Another point is more a philosophical one. In the past century, especially physical sciences have used a paradigm, which bases on hypothesis and testing of them. The philosophical background of it is given for example by Popper and replaced the alternative by just looking at large amount of observations, detect patterns and draw conclusions from them. The latter was basically described by Bacon in the 17th century. Both views are still existing and followed, with different weight in different scientific communities. Big Data tends by design to favour the viewpoint of Bacon, which brings risks. Only because we have a large amount of data, it does not mean that we do not need to work clean with the scientific methods, and for many fields working from a hypothesis to a statistical answer by understanding the background behind the system is essential.
After all these critical words, I have to acknowledge, that there are of cause huge chances in the application of Big Data. Nevertheless, it requires many safeguards, to do the analysis right. First of all it requires an interdisciplinary approach. You need someone who knows the data very well, and when you as an analyser or statistician is not able to do it, someone has to explain it to you. This of cause requires an interdisciplinary working relationship, which always has its own problems (vocabulary, approach to uncertainty etc.). Furthermore, it requires a very clean working, starting theoretically from the creation of the datasets up to the final analysis. At every step the uncertainties have to be estimated and taken over to the next level.

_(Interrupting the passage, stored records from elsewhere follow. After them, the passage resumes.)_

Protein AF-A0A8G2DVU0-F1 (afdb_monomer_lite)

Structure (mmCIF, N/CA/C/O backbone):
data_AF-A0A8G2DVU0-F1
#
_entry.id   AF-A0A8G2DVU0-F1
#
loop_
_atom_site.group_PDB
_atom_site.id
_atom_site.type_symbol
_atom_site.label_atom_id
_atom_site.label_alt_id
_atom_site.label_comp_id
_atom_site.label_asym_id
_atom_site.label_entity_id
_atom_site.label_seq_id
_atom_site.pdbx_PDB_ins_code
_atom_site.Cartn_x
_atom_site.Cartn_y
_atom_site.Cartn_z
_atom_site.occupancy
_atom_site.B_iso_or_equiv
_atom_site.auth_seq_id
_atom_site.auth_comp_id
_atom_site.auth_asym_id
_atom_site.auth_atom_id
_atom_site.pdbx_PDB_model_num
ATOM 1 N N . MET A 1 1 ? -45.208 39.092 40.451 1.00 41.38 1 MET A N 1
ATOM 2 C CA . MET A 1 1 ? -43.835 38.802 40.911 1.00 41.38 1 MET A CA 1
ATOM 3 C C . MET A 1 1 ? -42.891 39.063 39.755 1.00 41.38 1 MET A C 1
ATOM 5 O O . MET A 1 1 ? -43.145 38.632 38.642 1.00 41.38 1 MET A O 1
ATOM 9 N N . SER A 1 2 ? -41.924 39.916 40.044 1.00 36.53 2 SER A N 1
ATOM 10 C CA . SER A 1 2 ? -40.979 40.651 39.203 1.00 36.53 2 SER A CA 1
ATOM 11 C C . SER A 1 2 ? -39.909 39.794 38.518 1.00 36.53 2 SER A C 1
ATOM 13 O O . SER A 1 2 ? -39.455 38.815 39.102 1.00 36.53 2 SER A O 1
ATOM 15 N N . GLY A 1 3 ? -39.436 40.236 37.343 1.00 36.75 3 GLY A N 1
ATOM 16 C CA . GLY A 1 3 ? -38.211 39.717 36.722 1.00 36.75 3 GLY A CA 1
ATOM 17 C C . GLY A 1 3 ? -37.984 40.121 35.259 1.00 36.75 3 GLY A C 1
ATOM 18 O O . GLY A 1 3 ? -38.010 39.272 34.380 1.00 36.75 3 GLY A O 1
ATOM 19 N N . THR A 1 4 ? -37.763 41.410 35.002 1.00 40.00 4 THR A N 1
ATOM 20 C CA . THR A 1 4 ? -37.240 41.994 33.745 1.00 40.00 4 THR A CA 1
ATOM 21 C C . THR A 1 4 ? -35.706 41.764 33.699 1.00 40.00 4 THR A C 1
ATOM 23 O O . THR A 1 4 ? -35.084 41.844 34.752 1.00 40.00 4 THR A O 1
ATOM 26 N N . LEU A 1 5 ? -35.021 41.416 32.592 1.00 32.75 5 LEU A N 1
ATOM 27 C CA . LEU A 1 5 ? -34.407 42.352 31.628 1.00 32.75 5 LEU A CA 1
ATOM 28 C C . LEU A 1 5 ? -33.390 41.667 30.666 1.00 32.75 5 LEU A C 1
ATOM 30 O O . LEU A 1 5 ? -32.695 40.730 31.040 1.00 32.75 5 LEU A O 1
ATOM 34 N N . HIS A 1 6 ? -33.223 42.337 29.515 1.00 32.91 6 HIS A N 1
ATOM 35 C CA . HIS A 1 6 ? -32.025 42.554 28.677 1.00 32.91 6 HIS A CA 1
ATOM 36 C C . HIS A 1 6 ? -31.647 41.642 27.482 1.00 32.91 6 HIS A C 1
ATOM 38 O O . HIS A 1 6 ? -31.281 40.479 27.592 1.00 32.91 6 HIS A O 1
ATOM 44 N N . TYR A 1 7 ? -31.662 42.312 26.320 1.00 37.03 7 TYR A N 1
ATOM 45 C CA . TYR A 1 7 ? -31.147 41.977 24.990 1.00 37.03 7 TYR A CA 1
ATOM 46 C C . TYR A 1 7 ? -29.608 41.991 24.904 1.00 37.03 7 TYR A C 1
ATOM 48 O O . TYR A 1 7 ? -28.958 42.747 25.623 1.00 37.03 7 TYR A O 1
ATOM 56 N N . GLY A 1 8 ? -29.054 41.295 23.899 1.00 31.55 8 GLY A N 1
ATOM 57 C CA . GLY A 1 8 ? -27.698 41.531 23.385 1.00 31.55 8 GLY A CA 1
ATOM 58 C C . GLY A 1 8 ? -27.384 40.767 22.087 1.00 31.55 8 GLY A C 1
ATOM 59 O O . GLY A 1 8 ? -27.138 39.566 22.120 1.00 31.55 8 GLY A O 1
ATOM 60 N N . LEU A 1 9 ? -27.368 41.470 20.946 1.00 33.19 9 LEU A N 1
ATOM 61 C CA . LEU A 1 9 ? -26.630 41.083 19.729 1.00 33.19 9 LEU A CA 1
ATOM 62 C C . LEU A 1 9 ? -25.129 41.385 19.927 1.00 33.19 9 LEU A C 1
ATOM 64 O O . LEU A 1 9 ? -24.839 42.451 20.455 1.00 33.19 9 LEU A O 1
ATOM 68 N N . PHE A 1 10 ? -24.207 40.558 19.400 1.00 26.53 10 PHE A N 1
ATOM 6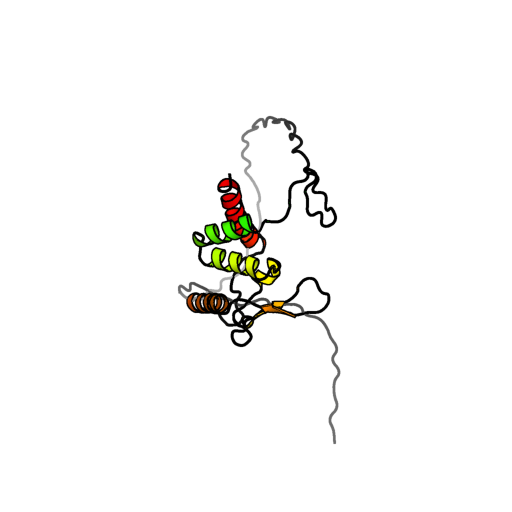9 C CA . PHE A 1 10 ? -23.196 40.926 18.371 1.00 26.53 10 PHE A CA 1
ATOM 70 C C . PHE A 1 10 ? -22.114 39.834 18.144 1.00 26.53 10 PHE A C 1
ATOM 72 O O . PHE A 1 10 ? -21.490 39.349 19.077 1.00 26.53 10 PHE A O 1
ATOM 79 N N . CYS A 1 11 ? -21.886 39.542 16.856 1.00 26.22 11 CYS A N 1
ATOM 80 C CA . CYS A 1 11 ? -20.631 39.311 16.112 1.00 26.22 11 CYS A CA 1
ATOM 81 C C . CYS A 1 11 ? -19.480 38.369 16.553 1.00 26.22 11 CYS A C 1
ATOM 83 O O . CYS A 1 11 ? -18.813 38.568 17.555 1.00 26.22 11 CYS A O 1
ATOM 85 N N . CYS A 1 12 ? -19.125 37.508 15.579 1.00 26.48 12 CYS A N 1
ATOM 86 C CA . CYS A 1 12 ? -17.825 37.387 14.882 1.00 26.48 12 CYS A CA 1
ATOM 87 C C . CYS A 1 12 ? -16.536 37.195 15.708 1.00 26.48 12 CYS A C 1
ATOM 89 O O . CYS A 1 12 ? -16.105 38.092 16.420 1.00 26.48 12 CYS A O 1
ATOM 91 N N . GLY A 1 13 ? -15.805 36.092 15.479 1.00 27.39 13 GLY A N 1
ATOM 92 C CA . GLY A 1 13 ? -14.455 35.971 16.043 1.00 27.39 13 GLY A CA 1
ATOM 93 C C . GLY A 1 13 ? -13.731 34.650 15.808 1.00 27.39 13 GLY A C 1
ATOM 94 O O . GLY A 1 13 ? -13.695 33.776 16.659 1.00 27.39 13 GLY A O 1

As a consequence, the data has to be homogeneously quality assured, which requires great databases. Often it is only seen that there is a lot of data available and so you do only have to pay someone who analyses the data and you get cheap results. But this is not the case. Big Data requires Big Databases. And with big I do not mean necessary the size, but well controlled, designed with big effort and constantly maintained. The latter requires long-term funding and this is always a huge problem in science. But without good databases and therefore great data, every analysis will fail in terms of accuracy. It might assure you of great results, but as seen above, this might be just an illusion.

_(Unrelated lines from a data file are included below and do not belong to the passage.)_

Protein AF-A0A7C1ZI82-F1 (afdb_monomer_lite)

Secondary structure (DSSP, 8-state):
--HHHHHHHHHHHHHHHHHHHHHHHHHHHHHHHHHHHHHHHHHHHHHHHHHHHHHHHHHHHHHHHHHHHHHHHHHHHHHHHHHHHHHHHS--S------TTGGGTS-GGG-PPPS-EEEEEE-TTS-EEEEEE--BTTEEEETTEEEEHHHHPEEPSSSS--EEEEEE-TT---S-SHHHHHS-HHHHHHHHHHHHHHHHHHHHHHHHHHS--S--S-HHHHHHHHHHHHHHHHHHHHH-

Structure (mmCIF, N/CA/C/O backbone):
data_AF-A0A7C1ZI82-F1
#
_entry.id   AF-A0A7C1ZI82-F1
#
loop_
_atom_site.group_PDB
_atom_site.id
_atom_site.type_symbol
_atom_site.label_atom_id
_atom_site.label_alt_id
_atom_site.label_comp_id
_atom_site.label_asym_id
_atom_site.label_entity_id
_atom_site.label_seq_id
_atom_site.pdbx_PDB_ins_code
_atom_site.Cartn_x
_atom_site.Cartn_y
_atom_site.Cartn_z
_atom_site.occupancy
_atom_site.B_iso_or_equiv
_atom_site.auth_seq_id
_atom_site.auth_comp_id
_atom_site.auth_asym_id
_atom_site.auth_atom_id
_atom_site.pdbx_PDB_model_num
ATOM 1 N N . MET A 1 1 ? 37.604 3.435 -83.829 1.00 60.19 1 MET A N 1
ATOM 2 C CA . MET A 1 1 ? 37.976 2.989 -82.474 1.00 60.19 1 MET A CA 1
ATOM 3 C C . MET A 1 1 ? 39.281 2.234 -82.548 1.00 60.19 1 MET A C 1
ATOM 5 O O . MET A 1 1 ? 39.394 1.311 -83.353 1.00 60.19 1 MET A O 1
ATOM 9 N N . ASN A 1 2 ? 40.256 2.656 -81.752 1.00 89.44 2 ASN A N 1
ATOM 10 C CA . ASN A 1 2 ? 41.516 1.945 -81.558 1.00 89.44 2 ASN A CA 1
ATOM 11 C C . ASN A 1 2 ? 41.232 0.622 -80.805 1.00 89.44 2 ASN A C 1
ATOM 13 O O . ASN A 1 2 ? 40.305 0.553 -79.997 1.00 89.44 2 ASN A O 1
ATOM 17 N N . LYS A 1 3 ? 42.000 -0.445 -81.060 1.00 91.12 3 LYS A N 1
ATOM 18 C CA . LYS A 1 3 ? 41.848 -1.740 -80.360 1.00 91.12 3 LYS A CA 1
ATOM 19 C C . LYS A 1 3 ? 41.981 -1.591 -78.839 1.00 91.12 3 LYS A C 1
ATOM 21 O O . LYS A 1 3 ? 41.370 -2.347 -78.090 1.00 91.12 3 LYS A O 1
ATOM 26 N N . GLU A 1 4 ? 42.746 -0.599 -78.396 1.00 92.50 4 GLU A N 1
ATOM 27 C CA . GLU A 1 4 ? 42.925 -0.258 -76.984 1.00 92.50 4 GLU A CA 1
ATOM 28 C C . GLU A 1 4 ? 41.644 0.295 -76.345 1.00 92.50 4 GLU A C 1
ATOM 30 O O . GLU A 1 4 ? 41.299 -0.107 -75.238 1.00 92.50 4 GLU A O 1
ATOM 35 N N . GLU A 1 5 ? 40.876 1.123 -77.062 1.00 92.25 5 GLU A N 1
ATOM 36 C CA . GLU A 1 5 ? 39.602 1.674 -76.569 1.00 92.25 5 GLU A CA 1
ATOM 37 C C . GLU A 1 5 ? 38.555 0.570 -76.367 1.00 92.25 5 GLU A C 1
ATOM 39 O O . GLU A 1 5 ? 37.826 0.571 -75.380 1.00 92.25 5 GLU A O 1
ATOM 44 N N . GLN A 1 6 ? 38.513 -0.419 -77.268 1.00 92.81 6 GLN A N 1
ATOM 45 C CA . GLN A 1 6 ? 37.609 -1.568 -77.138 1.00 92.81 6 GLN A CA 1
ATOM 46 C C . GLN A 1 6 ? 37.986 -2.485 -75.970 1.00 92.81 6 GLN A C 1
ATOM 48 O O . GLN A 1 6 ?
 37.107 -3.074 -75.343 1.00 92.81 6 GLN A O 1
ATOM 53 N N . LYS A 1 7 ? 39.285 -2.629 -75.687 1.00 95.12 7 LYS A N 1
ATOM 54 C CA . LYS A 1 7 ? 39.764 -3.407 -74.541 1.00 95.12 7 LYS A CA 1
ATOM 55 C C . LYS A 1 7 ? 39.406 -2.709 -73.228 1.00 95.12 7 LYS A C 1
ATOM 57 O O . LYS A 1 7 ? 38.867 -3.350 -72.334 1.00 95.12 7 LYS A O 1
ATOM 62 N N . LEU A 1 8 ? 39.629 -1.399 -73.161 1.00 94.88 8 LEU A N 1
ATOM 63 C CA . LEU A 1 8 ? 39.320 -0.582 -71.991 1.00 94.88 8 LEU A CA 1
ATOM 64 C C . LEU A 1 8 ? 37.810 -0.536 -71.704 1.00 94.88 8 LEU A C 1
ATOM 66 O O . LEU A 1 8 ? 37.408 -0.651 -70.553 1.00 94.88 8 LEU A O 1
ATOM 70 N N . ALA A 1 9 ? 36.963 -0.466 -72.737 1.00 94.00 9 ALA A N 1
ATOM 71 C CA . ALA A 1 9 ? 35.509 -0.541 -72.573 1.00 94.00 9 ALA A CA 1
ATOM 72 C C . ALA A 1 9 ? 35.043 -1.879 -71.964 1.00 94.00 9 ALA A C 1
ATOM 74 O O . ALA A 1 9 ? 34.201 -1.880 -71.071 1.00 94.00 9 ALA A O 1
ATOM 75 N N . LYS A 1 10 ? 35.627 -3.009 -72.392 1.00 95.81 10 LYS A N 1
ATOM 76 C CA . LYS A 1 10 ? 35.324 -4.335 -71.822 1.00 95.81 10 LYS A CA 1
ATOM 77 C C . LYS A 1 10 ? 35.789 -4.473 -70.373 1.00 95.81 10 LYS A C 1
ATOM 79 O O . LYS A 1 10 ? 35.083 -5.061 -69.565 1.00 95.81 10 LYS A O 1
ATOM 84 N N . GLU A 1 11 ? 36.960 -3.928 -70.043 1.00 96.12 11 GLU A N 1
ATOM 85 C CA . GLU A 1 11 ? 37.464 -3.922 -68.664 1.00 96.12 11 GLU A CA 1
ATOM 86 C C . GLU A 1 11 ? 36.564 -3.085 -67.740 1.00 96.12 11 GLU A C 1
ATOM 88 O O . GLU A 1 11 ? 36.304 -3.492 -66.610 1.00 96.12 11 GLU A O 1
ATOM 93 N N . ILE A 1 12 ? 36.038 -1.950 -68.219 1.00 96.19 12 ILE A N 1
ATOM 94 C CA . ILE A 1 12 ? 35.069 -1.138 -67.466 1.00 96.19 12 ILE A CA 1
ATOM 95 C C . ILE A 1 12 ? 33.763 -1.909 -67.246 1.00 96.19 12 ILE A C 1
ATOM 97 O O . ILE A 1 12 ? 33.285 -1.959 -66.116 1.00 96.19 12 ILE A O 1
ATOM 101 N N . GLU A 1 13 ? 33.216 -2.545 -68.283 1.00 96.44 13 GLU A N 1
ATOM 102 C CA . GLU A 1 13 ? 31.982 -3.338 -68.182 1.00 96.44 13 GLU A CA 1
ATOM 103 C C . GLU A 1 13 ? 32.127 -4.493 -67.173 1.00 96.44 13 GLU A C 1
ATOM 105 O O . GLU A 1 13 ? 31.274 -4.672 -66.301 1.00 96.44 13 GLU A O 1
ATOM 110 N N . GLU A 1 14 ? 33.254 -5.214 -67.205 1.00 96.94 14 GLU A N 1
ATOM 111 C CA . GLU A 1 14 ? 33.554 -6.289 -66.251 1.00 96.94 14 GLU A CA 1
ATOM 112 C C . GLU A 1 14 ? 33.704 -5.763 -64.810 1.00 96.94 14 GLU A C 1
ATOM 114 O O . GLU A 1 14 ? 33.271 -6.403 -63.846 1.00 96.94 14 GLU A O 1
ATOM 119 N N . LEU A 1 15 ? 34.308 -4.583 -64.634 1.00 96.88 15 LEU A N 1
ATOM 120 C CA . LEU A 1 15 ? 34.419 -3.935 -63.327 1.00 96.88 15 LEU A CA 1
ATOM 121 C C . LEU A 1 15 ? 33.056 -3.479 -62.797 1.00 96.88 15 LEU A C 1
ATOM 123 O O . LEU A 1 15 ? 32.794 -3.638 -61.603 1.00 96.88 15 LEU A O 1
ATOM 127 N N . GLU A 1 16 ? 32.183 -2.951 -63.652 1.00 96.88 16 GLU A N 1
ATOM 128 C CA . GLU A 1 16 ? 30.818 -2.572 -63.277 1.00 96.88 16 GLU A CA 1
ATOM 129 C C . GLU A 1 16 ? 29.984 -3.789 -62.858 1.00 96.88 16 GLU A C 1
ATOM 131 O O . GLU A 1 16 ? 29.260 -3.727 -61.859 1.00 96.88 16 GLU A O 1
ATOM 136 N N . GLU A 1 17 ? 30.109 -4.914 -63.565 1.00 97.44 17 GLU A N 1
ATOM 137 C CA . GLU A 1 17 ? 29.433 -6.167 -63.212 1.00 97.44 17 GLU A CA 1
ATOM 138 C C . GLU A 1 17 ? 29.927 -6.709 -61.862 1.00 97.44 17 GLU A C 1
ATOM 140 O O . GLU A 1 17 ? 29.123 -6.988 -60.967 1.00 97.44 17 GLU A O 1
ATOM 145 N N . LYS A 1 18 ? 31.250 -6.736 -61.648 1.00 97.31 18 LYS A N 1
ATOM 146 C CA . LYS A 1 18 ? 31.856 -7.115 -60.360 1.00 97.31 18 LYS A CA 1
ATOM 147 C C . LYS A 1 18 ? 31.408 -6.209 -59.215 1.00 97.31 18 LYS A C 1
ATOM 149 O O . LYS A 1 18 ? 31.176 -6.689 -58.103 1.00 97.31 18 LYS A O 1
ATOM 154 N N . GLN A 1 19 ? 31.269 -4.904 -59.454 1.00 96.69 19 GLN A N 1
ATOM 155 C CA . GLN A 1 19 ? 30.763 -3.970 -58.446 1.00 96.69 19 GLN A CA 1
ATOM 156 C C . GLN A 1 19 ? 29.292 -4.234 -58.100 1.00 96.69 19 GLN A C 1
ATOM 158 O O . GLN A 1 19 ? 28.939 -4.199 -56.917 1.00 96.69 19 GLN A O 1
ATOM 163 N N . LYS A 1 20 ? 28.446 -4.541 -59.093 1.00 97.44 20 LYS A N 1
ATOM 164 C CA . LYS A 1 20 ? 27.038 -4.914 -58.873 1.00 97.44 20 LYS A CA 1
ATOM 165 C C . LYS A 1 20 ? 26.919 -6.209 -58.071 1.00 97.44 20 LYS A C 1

All in all, Big Data is a great chance, when it is done right. Nevertheless, I fear that many underestimate the complexity of the problems occurring and that due to this the high expectations might be disappointed on the long run. Yes, it is definitely worth trying, but in many fields there needs to be done the basic work first, which is standardisation of methods and vocabulary, creation of good databases and the openness to new interpretations of statistics and the resulting uncertainties. With this Big Data can be really the next big thing.